I have created a little shell script that goes through a specified directory and changes permissions on a few files. The script works perfect when I am logged in as root and run the script from command line.

What I want to do, is make a website, with a button to click that says "reset permissions" and the button will then execute (via PHP) the shell script I made. Getting the webpage to do that is no problem, but there is a problem with the script actually working because apache runs as apache, not as root. And apache isnt able to change permissions on files it doesnt own.

Does that make sense?

Is there a way to make a script that apache can execute that would be able to change permissions on files? Normally only the owner/root would be able to do this... but I need apache to be able to do it. I dont want to change what GID or UID apache runs as because I dont want to end up with big gapping security holes.

If you need any clarifcation, let me know! Thanks. :)


Shade 06-02-2004 08:23 PM

What you're looking for is called the SETUID bit. It lets programs execute with the permissions of their owners.

X runs like this, for example -- always with root permissions.

chmod 4xxx filename

chmod 4755
should work ;)

where xxx are the permissions you'd normally set.


btmiller 06-02-2004 11:43 PM

I don't think this will work exactly. The kernel ignores the setuid bit on shell scripts because it opens up a host of security concerns. Try it yourself with the following script:



echo I am PID $$ executing as user $UID

On all systems I'm familiar with, it prints out my own UID and does not have root priviliges, regardless of whether or not the SEUID bit is set.

Shade 06-03-2004 01:38 AM

Good call there.

You're indeed right. Does the kernel ignore the SUID for shell scripts only? In other words, this only works with binaries?


EDIT: I really feel like I'm missing something here... This should work according to what I've read...

ahh 06-03-2004 02:36 AM

It should work if the file is owned by root, and is allowed to be executed by anyone.

As root:


chown root:root /file
chmod ug+rwx,o+x /file

micxz 06-03-2004 02:53 AM

You could use sudo ? Just make sure the sudo entrie is for apache or what you php script runs as.

btmiller 06-03-2004 03:38 AM


There are a number of serious security issues with SetUID shell scripts so the Linux kernel simply does not honor the SetUID bit on shell scripts, only binary files. There's a good article I found on this here.

chii-chan 06-03-2004 07:47 AM

I think editing /etc/sudoers is the way to go. I give my example here.

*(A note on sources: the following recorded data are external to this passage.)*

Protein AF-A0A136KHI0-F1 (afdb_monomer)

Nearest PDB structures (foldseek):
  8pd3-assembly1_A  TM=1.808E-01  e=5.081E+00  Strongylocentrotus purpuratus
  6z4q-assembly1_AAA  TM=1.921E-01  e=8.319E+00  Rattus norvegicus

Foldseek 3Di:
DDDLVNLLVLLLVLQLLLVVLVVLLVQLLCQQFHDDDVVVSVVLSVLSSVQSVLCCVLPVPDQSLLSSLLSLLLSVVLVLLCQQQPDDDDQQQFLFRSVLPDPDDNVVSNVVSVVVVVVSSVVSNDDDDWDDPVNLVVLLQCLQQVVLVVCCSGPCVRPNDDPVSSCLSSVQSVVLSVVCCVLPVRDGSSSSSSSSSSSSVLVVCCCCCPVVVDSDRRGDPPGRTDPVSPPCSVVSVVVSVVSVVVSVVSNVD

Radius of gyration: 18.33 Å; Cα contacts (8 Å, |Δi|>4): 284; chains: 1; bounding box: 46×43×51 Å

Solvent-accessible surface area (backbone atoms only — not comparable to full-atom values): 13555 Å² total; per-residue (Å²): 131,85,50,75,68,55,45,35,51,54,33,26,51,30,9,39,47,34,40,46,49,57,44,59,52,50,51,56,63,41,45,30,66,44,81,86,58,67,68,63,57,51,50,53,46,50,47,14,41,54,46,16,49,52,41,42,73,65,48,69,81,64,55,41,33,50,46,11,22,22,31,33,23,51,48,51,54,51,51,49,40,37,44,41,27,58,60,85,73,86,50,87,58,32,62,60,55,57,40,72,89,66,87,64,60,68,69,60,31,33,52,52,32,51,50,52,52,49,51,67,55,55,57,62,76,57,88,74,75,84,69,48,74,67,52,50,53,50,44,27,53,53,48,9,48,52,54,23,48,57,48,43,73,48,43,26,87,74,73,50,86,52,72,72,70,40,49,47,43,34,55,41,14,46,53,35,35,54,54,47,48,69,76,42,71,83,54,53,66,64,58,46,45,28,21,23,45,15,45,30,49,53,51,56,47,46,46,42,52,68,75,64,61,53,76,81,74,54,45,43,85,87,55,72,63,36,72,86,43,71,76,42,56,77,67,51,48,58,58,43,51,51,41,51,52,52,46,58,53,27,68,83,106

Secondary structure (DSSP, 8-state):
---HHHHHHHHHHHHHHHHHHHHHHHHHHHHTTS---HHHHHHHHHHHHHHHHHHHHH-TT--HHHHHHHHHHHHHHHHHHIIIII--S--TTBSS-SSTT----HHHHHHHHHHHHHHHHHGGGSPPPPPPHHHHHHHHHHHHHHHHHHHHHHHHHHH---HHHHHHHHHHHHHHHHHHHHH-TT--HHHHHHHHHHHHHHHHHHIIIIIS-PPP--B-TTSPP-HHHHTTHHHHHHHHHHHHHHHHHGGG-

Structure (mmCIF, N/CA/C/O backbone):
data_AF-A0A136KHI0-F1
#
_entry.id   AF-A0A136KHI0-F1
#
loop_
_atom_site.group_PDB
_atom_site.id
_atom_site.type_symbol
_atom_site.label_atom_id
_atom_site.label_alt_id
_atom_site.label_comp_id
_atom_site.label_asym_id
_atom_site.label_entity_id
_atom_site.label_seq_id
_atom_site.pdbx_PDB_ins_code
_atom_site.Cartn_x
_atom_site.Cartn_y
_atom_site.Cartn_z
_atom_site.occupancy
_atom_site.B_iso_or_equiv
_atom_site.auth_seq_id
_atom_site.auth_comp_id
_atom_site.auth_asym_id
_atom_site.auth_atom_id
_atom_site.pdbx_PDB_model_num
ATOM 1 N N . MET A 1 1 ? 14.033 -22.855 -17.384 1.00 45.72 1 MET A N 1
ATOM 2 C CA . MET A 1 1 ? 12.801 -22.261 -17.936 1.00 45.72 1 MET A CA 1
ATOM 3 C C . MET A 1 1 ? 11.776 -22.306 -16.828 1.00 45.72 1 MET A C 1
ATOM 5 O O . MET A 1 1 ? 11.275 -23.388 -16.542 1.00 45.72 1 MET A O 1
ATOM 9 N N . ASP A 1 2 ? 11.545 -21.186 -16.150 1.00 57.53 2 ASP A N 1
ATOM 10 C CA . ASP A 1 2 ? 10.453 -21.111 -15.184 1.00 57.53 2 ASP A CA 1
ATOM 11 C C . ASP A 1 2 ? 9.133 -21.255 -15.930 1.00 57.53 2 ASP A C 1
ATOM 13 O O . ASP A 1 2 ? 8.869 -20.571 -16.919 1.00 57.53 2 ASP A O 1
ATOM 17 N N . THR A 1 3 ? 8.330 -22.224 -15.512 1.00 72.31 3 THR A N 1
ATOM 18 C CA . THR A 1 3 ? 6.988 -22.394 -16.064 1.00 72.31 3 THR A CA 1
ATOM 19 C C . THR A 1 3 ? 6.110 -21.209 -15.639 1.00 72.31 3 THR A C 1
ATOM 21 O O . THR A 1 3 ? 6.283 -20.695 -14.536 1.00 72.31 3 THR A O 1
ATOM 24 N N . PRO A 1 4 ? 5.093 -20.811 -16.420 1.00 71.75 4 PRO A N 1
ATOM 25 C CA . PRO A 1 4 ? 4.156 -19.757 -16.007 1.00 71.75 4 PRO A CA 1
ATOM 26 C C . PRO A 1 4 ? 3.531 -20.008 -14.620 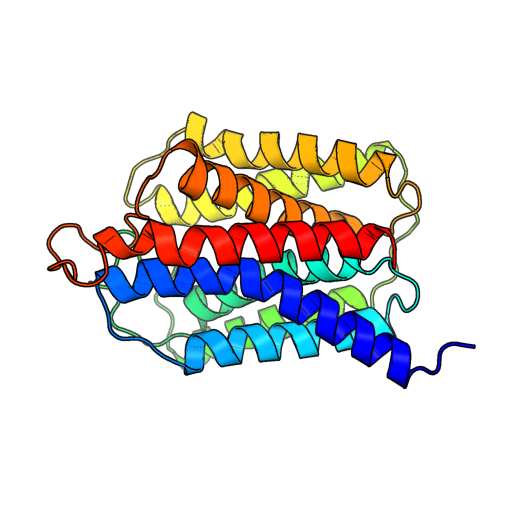1.00 71.75 4 PRO A C 1
ATOM 28 O O . PRO A 1 4 ? 3.241 -19.080 -13.866 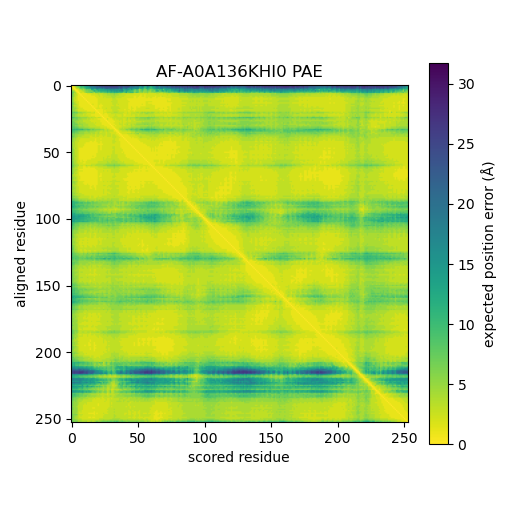1.00 71.75 4 PRO A O 1
ATOM 31 N N . TYR A 1 5 ? 3.370 -21.285 -14.258 1.00 76.31 5 TYR A N 1
ATOM 32 C CA . TYR A 1 5 ? 2.863 -21.720 -12.960 1.00 76.31 5 TYR A CA 1
ATOM 33 C C . TYR A 1 5 ? 3.830 -21.442 -11.800 1.00 76.31 5 TYR A C 1
ATOM 35 O O . TYR A 1 5 ? 3.370 -21.096 -10.711 1.00 76.31 5 TYR A O 1
ATOM 43 N N . SER A 1 6 ? 5.148 -21.550 -12.011 1.00 88.25 6 SER A N 1
ATOM 44 C CA . SER A 1 6 ? 6.134 -21.246 -10.966 1.00 88.25 6 SER A CA 1
ATOM 45 C C . SER A 1 6 ? 6.217 -19.744 -10.697 1.00 88.25 6 SER A C 1
ATOM 47 O O . SER A 1 6 ? 6.234 -19.353 -9.531 1.00 88.25 6 SER A O 1
ATOM 49 N N . THR A 1 7 ? 6.136 -18.896 -11.728 1.00 93.56 7 THR A N 1
ATOM 50 C CA . THR A 1 7 ? 6.081 -17.432 -11.556 1.00 93.56 7 THR A CA 1
ATOM 51 C C . THR A 1 7 ? 4.855 -17.002 -10.753 1.00 93.56 7 THR A C 1
ATOM 53 O O . THR A 1 7 ? 4.987 -16.294 -9.755 1.00 93.56 7 THR A O 1
ATOM 56 N N . LEU A 1 8 ? 3.657 -17.474 -11.126 1.00 95.94 8 LEU A N 1
ATOM 57 C CA . LEU A 1 8 ? 2.425 -17.124 -10.410 1.00 95.94 8 LEU A CA 1
ATOM 58 C C . LEU A 1 8 ? 2.466 -17.567 -8.942 1.00 95.94 8 LEU A C 1
ATOM 60 O O . LEU A 1 8 ? 2.017 -16.831 -8.059 1.00 95.94 8 LEU A O 1
ATOM 64 N N . LEU A 1 9 ? 3.002 -18.761 -8.673 1.00 96.50 9 LEU A N 1
ATOM 65 C CA . LEU A 1 9 ? 3.147 -19.271 -7.315 1.00 96.50 9 LEU A CA 1
ATOM 66 C C . LEU A 1 9 ? 4.089 -18.387 -6.491 1.00 96.50 9 LEU A C 1
ATOM 68 O O . LEU A 1 9 ? 3.710 -17.951 -5.403 1.00 96.50 9 LEU A O 1
ATOM 72 N N . LEU A 1 10 ? 5.277 -18.074 -7.014 1.00 97.12 10 LEU A N 1
ATOM 73 C CA . LEU A 1 10 ? 6.247 -17.213 -6.335 1.00 97.12 10 LEU A CA 1
ATOM 74 C C . LEU A 1 10 ? 5.681 -15.812 -6.083 1.00 97.12 10 LEU A C 1
ATOM 76 O O . LEU A 1 10 ? 5.823 -15.282 -4.982 1.00 97.12 10 LEU A O 1
ATOM 80 N N . TYR A 1 11 ? 4.965 -15.240 -7.053 1.00 98.19 11 TYR A N 1
ATOM 81 C CA . TYR A 1 11 ? 4.352 -13.918 -6.909 1.00 98.19 11 TYR A CA 1
ATOM 82 C C . TYR A 1 11 ? 3.238 -13.932 -5.868 1.00 98.19 11 TYR A C 1
ATOM 84 O O . TYR A 1 11 ? 3.124 -13.007 -5.064 1.00 98.19 11 TYR A O 1
ATOM 92 N N . SER A 1 12 ? 2.441 -15.003 -5.835 1.00 98.06 12 SER A N 1
ATOM 93 C CA . SER A 1 12 ? 1.391 -15.182 -4.831 1.00 98.06 12 SER A CA 1
ATOM 94 C C . SER A 1 12 ? 1.988 -15.296 -3.431 1.00 98.06 12 SER A C 1
ATOM 96 O O . SER A 1 12 ? 1.501 -14.648 -2.506 1.00 98.06 12 SER A O 1
ATOM 98 N N . LEU A 1 13 ? 3.074 -16.059 -3.268 1.00 97.56 13 LEU A N 1
ATOM 99 C CA . LEU A 1 13 ? 3.787 -16.180 -1.994 1.00 97.56 13 LEU A CA 1
ATOM 100 C C . LEU A 1 13 ? 4.396 -14.841 -1.559 1.00 97.56 13 LEU A C 1
ATOM 102 O O . LEU A 1 13 ? 4.200 -14.436 -0.413 1.00 97.56 13 LEU A O 1
ATOM 106 N N . ALA A 1 14 ? 5.060 -14.122 -2.468 1.00 97.88 14 ALA A N 1
ATOM 107 C CA . ALA A 1 14 ? 5.617 -12.795 -2.208 1.00 97.88 14 ALA A CA 1
ATOM 108 C C . ALA A 1 14 ? 4.527 -11.784 -1.808 1.00 97.88 14 ALA A C 1
ATOM 110 O O . ALA A 1 14 ? 4.666 -11.063 -0.817 1.00 97.88 14 ALA A O 1
ATOM 111 N N . GLY A 1 15 ? 3.402 -11.777 -2.526 1.00 97.62 15 GLY A N 1
ATOM 112 C CA . GLY A 1 15 ? 2.247 -10.934 -2.233 1.00 97.62 15 GLY A CA 1
ATOM 113 C C . GLY A 1 15 ? 1.612 -11.235 -0.879 1.00 97.62 15 GLY A C 1
ATOM 114 O O . GLY A 1 15 ? 1.387 -10.319 -0.086 1.00 97.62 15 GLY A O 1
ATOM 115 N N . VAL A 1 16 ? 1.360 -12.516 -0.583 1.00 97.75 16 VAL A N 1
ATOM 116 C CA . VAL A 1 16 ? 0.827 -12.970 0.712 1.00 97.75 16 VAL A CA 1
ATOM 117 C C . VAL A 1 16 ? 1.768 -12.571 1.843 1.00 97.75 16 VAL A C 1
ATOM 119 O O . VAL A 1 16 ? 1.313 -12.038 2.859 1.00 97.75 16 VAL A O 1
ATOM 122 N N . LEU A 1 17 ? 3.074 -12.764 1.666 1.00 96.62 17 LEU A N 1
ATOM 123 C CA . LEU A 1 17 ? 4.078 -12.367 2.645 1.00 96.62 17 LEU A CA 1
ATOM 124 C C . LEU A 1 17 ? 4.049 -10.854 2.896 1.00 96.62 17 LEU A C 1
ATOM 126 O O . LEU A 1 17 ? 4.036 -10.436 4.056 1.00 96.62 17 LEU A O 1
ATOM 130 N N . GLY A 1 18 ? 3.954 -10.054 1.829 1.00 95.44 18 GLY A N 1
ATOM 131 C CA . GLY A 1 18 ? 3.842 -8.599 1.894 1.00 95.44 18 GLY A CA 1
ATOM 132 C C . GLY A 1 18 ? 2.622 -8.127 2.689 1.00 95.44 18 GLY A C 1
ATOM 133 O O . GLY A 1 18 ? 2.752 -7.366 3.653 1.00 95.44 18 GLY A O 1
ATOM 134 N N . VAL A 1 19 ? 1.423 -8.611 2.347 1.00 96.44 19 VAL A N 1
ATOM 135 C CA . VAL A 1 19 ? 0.188 -8.193 3.040 1.00 96.44 19 VAL A CA 1
ATOM 136 C C . VAL A 1 19 ? 0.093 -8.748 4.462 1.00 96.44 19 VAL A C 1
ATOM 138 O O . VAL A 1 19 ? -0.518 -8.108 5.320 1.00 96.44 19 VAL A O 1
ATOM 141 N N . THR A 1 20 ? 0.742 -9.882 4.758 1.00 95.62 20 THR A N 1
ATOM 142 C CA . THR A 1 20 ? 0.822 -10.437 6.122 1.00 95.62 20 THR A CA 1
ATOM 143 C C . THR A 1 20 ? 1.417 -9.421 7.095 1.00 95.62 20 THR A C 1
ATOM 145 O O . THR A 1 20 ? 0.899 -9.264 8.204 1.00 95.62 20 THR A O 1
ATOM 148 N N . ASN A 1 21 ? 2.424 -8.650 6.667 1.00 89.06 21 ASN A N 1
ATOM 149 C CA . ASN A 1 21 ? 3.021 -7.591 7.483 1.00 89.06 21 ASN A CA 1
ATOM 150 C C . ASN A 1 21 ? 1.973 -6.578 7.967 1.00 89.06 21 ASN A C 1
ATOM 152 O O . ASN A 1 21 ? 1.925 -6.190 9.138 1.00 89.06 21 ASN A O 1
ATOM 156 N N . MET A 1 22 ? 1.083 -6.180 7.056 1.00 88.75 22 MET A N 1
ATOM 157 C CA . MET A 1 22 ? 0.009 -5.232 7.339 1.00 88.75 22 MET A CA 1
ATOM 158 C C . MET A 1 22 ? -1.092 -5.864 8.196 1.00 88.75 22 MET A C 1
ATOM 160 O O . MET A 1 22 ? -1.590 -5.225 9.130 1.00 88.75 22 MET A O 1
ATOM 164 N N . ILE A 1 23 ? -1.438 -7.124 7.915 1.00 92.44 23 ILE A N 1
ATOM 165 C CA . ILE A 1 23 ? -2.470 -7.885 8.624 1.00 92.44 23 ILE A CA 1
ATOM 166 C C . ILE A 1 23 ? -2.106 -8.073 10.094 1.00 92.44 23 ILE A C 1
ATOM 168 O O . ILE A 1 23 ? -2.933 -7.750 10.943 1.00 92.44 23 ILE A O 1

I want my user to be able to run /sbin/rmmod and /sbin/insmod to be able to load and unload usb-storage module. This is what I did to my /etc/sudoers file:

# User privilege specification
root ALL=(ALL) ALL
user ALL=NOPASSWD: /sbin/rmmod usb-storage,/sbin/insmod usb-storage

Then I made a script like this:


sudo /sbin/rmmod usb-storage;sudo /sbin/insmod usb-storage

It is more secure (definitely) that setuid. Use 'visudo'.

m3kgt 06-03-2004 12:36 PM

Using chii-chan's method of sudo... lets say I had a shell script called, and the script looked like this...

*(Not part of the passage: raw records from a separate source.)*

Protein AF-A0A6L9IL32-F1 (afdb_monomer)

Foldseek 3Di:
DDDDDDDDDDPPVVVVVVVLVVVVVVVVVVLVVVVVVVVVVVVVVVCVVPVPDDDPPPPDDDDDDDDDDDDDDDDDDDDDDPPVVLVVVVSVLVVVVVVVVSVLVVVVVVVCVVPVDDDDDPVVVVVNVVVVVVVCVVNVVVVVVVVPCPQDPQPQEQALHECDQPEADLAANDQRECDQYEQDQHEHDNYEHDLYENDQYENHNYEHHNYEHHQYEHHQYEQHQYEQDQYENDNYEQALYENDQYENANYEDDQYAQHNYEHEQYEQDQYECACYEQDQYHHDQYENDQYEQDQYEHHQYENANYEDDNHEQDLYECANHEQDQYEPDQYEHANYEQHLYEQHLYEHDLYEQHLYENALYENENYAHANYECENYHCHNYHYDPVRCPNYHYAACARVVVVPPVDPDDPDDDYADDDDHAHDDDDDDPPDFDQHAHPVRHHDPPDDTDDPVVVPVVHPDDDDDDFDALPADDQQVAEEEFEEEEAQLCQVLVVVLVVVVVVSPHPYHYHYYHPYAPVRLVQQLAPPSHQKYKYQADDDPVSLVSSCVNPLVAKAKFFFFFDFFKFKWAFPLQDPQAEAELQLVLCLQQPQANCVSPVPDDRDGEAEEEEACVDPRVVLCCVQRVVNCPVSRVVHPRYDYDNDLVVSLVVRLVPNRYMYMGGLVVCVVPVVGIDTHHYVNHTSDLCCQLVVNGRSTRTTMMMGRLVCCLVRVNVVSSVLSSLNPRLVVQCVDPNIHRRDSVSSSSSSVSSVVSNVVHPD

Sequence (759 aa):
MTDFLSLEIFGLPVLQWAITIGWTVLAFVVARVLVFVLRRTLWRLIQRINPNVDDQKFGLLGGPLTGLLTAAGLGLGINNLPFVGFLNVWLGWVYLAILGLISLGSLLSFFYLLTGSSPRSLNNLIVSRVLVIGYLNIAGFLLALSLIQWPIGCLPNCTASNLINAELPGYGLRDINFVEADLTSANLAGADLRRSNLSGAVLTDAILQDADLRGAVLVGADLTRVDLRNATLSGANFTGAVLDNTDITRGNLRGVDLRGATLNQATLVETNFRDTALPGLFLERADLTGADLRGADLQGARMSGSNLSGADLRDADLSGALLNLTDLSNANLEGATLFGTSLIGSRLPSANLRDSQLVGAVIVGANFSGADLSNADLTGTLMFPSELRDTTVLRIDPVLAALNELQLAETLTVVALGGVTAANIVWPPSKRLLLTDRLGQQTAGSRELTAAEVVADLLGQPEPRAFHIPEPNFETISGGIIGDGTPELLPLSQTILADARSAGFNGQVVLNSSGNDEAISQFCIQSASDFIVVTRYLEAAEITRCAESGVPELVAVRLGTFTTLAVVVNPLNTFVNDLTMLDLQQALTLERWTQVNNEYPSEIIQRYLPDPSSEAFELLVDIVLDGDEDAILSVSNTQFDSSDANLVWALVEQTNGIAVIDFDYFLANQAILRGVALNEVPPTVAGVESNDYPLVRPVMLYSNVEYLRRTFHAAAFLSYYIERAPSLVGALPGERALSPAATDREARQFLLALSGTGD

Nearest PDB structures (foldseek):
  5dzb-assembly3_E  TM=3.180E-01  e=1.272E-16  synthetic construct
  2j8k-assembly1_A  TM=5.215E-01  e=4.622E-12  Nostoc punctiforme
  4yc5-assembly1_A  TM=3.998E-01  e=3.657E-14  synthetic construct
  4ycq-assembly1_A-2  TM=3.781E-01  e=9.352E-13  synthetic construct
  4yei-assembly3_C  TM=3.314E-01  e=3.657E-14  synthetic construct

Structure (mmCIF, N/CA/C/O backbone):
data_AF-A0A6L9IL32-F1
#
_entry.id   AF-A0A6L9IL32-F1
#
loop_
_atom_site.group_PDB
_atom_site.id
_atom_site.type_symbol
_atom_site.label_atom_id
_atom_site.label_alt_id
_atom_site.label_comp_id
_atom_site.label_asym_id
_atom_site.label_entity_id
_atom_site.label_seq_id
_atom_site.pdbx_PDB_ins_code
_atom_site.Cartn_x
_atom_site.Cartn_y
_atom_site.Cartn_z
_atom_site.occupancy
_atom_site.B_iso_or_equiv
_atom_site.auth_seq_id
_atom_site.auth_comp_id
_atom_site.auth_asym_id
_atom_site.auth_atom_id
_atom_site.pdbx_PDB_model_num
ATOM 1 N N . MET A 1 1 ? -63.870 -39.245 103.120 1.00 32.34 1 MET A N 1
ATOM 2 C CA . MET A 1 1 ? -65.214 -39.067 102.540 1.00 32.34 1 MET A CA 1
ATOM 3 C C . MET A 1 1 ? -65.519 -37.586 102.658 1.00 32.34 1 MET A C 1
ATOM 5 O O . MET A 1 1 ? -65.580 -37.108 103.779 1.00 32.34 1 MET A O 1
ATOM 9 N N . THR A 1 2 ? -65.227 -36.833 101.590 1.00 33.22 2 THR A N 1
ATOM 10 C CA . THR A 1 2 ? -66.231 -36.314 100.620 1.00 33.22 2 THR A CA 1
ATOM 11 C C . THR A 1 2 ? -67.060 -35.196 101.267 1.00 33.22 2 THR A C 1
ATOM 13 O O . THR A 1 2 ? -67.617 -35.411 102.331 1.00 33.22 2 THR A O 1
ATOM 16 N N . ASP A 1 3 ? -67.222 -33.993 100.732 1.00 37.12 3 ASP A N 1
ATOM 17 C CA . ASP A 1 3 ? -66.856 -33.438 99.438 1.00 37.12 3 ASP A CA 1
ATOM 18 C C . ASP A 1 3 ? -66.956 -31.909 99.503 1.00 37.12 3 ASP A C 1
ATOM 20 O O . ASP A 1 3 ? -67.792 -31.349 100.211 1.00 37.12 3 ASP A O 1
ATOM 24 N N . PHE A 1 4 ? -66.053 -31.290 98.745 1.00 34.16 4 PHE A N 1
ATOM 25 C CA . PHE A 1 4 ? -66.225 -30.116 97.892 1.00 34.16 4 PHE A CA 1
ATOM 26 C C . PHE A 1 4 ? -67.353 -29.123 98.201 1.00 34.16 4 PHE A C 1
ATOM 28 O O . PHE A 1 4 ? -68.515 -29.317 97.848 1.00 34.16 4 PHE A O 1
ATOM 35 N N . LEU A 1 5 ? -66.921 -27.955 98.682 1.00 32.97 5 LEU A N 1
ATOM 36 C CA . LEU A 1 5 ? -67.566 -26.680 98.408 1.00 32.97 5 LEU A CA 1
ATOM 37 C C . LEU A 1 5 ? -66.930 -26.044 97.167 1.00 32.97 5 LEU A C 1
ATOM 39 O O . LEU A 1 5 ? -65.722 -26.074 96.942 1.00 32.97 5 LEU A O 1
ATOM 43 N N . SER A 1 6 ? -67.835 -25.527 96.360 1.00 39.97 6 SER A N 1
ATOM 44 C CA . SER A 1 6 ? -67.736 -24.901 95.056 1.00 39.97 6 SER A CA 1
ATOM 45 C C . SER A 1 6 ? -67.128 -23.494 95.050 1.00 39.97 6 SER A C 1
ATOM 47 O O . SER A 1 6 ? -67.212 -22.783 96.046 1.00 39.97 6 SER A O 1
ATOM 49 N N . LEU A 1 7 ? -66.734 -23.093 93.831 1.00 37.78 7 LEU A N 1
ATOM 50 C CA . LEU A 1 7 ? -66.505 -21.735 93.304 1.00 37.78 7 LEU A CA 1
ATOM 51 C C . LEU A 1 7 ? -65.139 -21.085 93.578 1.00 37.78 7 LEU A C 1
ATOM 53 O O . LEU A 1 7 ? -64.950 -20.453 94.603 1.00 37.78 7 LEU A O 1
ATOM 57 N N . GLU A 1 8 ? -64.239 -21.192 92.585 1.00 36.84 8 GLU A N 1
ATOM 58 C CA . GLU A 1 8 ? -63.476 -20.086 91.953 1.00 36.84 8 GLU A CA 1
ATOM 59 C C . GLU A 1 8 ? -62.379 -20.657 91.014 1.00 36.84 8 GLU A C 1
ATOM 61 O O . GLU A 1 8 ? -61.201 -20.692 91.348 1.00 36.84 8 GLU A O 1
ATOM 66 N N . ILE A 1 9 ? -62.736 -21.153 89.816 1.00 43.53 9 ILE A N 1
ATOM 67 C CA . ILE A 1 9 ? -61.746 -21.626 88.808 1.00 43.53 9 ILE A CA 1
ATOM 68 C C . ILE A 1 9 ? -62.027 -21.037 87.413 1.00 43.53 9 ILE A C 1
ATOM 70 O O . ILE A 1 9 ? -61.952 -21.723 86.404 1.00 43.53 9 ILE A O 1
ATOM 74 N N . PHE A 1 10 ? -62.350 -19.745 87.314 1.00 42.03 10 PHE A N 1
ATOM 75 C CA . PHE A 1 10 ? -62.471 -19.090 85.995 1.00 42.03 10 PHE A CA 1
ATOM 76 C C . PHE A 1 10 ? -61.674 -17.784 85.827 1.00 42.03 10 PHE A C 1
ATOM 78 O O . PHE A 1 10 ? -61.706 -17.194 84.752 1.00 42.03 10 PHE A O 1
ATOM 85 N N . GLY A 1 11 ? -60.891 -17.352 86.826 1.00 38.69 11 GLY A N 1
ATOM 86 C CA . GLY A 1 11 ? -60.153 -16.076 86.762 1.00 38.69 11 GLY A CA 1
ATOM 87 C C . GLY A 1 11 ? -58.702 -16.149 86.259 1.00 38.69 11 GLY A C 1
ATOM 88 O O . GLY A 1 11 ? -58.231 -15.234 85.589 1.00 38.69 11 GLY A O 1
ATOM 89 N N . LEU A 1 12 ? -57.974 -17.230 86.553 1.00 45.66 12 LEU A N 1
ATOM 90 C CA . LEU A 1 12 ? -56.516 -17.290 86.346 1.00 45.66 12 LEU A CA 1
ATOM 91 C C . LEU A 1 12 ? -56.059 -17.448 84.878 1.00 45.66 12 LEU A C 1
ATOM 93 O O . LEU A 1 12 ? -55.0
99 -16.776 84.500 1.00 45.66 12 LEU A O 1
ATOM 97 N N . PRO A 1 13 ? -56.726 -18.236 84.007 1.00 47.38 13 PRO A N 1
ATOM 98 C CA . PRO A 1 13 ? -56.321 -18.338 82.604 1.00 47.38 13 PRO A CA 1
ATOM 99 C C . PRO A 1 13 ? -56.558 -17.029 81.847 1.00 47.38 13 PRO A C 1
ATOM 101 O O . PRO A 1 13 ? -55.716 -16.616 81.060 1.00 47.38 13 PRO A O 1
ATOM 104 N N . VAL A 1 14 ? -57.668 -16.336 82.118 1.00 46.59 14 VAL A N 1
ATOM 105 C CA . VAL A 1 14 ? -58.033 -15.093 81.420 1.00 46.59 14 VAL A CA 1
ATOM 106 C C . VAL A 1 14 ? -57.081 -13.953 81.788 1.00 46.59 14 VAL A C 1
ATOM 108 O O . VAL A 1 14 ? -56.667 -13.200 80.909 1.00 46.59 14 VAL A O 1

echo "Setting permissions for $1."
sudo chown -R $1.users /home/$1/public_html
sudo chmod -R 775 /home/$1/public_html
echo "Done!"

What would my sudoers file need to look like? Would I need to give apache sudo access to the "" script and then remove the sudo commands from the script, or would I need to give apache access to chown and chmod and leave sudo in the script on each line?

Something about giving apache access to chmod and chown seems a little scary....

What I am trying to acomplish is, sometimes permissions/owners get messed up on files that have been uploaded or modified by users. So I am I trying to make a webpage with a little drop down menu where they can select their site from the list, and hit "reset permissions" and it will change everything back to what it should be. Make sense? :)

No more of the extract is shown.